(Exercise instructions) Two lines in the data below mark the range: the one with "ATOM 51 C C" and the one with "ATOM 69 O O". Return both, along with every line between them, exactly.

Extracted data entries

+++

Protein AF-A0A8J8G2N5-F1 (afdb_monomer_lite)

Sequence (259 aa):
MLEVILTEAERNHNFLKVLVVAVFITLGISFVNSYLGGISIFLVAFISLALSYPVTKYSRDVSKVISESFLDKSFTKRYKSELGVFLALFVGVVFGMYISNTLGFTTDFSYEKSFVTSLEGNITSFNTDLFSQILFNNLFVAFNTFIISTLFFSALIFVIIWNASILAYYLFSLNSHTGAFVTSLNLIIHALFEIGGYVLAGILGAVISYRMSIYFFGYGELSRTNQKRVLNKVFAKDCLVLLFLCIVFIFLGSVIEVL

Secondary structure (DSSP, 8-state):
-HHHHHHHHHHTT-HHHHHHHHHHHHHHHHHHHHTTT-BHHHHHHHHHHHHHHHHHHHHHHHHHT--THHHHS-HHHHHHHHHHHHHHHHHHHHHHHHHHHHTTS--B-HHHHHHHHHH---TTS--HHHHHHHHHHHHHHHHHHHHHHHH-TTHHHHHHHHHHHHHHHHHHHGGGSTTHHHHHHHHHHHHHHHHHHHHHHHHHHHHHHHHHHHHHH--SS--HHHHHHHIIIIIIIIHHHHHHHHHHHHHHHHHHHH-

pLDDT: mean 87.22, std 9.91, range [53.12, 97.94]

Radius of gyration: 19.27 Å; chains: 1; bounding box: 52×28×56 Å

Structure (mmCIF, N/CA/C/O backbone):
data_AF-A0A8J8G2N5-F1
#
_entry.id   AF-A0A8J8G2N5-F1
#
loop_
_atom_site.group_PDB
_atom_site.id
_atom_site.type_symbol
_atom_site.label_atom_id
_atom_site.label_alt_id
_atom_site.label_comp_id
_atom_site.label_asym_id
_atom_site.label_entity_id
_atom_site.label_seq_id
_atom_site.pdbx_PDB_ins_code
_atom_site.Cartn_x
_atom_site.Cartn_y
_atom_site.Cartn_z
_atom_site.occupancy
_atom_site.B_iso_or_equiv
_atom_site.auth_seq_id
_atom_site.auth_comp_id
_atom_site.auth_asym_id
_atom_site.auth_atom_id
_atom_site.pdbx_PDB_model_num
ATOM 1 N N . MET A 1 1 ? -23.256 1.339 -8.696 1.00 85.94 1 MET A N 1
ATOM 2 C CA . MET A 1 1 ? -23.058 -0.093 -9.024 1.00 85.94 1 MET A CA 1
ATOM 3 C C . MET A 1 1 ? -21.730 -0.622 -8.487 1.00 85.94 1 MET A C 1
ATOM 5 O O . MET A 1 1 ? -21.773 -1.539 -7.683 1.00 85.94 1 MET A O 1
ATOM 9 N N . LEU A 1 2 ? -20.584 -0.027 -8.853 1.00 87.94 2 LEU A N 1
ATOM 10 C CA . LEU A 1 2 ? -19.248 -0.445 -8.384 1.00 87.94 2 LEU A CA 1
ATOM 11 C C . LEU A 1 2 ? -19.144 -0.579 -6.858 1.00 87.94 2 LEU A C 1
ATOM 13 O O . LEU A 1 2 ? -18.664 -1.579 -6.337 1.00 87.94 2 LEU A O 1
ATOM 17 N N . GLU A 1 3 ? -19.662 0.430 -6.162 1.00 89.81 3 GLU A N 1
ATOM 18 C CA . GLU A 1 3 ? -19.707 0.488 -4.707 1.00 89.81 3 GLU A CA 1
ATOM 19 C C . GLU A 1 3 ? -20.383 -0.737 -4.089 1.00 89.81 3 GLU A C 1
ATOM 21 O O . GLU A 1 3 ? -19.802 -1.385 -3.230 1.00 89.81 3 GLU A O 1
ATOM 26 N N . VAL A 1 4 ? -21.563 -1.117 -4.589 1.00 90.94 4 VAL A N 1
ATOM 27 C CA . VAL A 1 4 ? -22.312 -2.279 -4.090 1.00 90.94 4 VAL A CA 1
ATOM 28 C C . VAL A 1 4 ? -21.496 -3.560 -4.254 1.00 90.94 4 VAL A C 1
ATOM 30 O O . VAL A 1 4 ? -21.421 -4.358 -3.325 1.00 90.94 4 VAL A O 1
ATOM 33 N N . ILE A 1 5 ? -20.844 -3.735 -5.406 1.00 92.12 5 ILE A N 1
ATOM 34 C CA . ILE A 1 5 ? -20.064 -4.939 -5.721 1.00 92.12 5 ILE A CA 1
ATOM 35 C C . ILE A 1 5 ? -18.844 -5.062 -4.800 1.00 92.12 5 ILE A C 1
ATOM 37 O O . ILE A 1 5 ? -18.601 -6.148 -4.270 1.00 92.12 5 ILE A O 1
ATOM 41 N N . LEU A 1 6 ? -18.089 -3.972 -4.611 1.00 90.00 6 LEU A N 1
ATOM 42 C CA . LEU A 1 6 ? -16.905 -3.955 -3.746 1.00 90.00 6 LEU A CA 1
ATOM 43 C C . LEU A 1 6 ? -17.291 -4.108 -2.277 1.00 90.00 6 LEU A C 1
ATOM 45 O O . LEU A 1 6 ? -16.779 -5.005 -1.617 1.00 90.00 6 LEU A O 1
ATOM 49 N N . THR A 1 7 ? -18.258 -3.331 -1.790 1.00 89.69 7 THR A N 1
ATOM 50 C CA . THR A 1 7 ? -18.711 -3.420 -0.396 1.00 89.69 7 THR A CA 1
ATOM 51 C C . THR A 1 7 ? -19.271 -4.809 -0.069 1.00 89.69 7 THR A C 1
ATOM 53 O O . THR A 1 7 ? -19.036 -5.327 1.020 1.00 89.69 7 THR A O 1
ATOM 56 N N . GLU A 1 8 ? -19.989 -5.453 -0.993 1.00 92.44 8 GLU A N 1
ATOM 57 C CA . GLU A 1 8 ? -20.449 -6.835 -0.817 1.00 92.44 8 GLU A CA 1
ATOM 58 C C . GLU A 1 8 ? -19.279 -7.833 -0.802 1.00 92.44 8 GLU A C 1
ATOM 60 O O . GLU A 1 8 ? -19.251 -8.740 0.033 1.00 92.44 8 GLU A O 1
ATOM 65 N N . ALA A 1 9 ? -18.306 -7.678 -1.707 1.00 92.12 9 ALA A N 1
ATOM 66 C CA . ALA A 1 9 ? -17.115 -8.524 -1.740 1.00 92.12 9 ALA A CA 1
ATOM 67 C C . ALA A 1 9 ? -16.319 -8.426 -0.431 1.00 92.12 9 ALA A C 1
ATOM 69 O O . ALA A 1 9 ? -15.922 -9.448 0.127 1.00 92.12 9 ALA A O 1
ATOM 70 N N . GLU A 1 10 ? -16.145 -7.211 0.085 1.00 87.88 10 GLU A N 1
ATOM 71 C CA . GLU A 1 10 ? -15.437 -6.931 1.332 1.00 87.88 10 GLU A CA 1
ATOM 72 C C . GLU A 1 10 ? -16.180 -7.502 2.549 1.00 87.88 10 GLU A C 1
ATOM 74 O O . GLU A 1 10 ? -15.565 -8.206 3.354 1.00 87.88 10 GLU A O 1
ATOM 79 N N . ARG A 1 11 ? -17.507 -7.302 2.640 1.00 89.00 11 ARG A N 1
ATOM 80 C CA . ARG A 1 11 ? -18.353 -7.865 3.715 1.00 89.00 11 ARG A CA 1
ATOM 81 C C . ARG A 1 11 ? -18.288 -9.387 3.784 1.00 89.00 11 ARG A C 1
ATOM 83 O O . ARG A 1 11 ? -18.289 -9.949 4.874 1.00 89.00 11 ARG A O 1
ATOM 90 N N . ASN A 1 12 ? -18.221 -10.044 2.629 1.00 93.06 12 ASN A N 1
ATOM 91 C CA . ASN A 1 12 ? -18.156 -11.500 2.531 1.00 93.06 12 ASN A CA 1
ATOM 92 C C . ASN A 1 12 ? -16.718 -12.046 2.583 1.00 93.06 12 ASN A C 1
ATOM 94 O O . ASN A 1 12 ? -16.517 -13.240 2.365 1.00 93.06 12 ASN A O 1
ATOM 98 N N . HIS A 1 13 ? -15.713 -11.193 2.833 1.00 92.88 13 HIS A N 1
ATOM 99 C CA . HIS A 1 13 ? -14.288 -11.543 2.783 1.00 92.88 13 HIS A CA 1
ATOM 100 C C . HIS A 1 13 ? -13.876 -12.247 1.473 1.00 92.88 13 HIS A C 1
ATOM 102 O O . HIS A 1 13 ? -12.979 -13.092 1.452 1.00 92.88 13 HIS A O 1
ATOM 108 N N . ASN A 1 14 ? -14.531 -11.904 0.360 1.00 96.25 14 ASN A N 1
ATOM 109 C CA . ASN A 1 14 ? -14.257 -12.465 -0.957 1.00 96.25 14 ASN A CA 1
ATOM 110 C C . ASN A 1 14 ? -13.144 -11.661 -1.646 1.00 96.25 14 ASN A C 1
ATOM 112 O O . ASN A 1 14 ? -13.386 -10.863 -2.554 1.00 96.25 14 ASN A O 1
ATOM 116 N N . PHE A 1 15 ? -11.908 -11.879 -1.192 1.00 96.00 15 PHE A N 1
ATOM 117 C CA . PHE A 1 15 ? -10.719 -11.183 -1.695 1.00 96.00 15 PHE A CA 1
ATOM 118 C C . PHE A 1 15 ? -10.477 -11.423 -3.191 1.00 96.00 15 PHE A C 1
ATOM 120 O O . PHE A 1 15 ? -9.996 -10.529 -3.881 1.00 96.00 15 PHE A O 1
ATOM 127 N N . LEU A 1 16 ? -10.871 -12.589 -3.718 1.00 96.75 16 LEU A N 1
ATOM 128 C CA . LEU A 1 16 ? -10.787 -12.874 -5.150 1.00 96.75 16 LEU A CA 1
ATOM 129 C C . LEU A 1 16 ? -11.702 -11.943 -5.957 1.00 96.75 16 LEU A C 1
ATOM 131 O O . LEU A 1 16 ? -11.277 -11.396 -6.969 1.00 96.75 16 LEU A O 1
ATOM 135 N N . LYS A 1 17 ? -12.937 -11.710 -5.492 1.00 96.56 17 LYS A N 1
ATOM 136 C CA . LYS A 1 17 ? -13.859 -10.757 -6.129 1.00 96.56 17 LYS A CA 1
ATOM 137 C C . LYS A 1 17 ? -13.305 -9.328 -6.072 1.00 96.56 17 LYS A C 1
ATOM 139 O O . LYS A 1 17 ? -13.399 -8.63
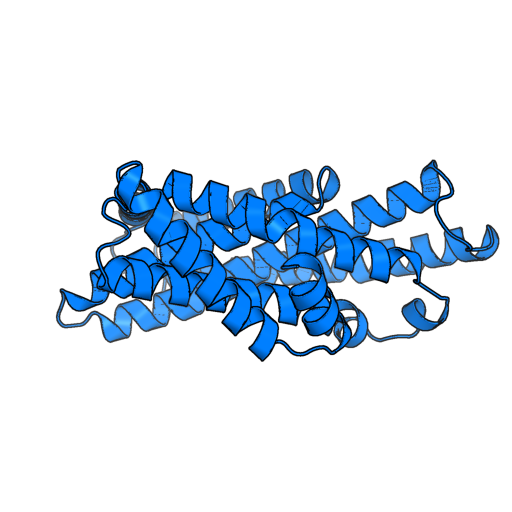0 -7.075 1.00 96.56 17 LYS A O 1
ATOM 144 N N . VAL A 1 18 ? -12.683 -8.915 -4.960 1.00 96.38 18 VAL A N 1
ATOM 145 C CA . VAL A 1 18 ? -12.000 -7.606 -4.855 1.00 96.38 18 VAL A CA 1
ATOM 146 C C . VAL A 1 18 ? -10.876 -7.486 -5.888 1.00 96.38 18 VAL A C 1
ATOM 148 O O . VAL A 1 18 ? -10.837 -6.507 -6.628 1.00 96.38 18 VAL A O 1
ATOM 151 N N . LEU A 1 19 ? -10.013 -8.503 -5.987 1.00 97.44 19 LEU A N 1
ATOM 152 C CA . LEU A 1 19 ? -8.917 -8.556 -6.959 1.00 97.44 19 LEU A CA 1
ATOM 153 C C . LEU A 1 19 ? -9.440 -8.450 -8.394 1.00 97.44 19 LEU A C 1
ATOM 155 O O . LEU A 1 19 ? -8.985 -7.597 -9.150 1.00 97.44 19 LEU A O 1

+++

(Exercise solution)
ATOM 51 C C . THR A 1 7 ? -19.271 -4.809 -0.069 1.00 89.69 7 THR A C 1
ATOM 53 O O . THR A 1 7 ? -19.036 -5.327 1.020 1.00 89.69 7 THR A O 1
ATOM 56 N N . GLU A 1 8 ? -19.989 -5.453 -0.993 1.00 92.44 8 GLU A N 1
ATOM 57 C CA . GLU A 1 8 ? -20.449 -6.835 -0.817 1.00 92.44 8 GLU A CA 1
ATOM 58 C C . GLU A 1 8 ? -19.279 -7.833 -0.802 1.00 92.44 8 GLU A C 1
ATOM 60 O O . GLU A 1 8 ? -19.251 -8.740 0.033 1.00 92.44 8 GLU A O 1
ATOM 65 N N . ALA A 1 9 ? -18.306 -7.678 -1.707 1.00 92.12 9 ALA A N 1
ATOM 66 C CA . ALA A 1 9 ? -17.115 -8.524 -1.740 1.00 92.12 9 ALA A CA 1
ATOM 67 C C . ALA A 1 9 ? -16.319 -8.426 -0.431 1.00 92.12 9 ALA A C 1
ATOM 69 O O . ALA A 1 9 ? -15.922 -9.448 0.127 1.00 92.12 9 ALA A O 1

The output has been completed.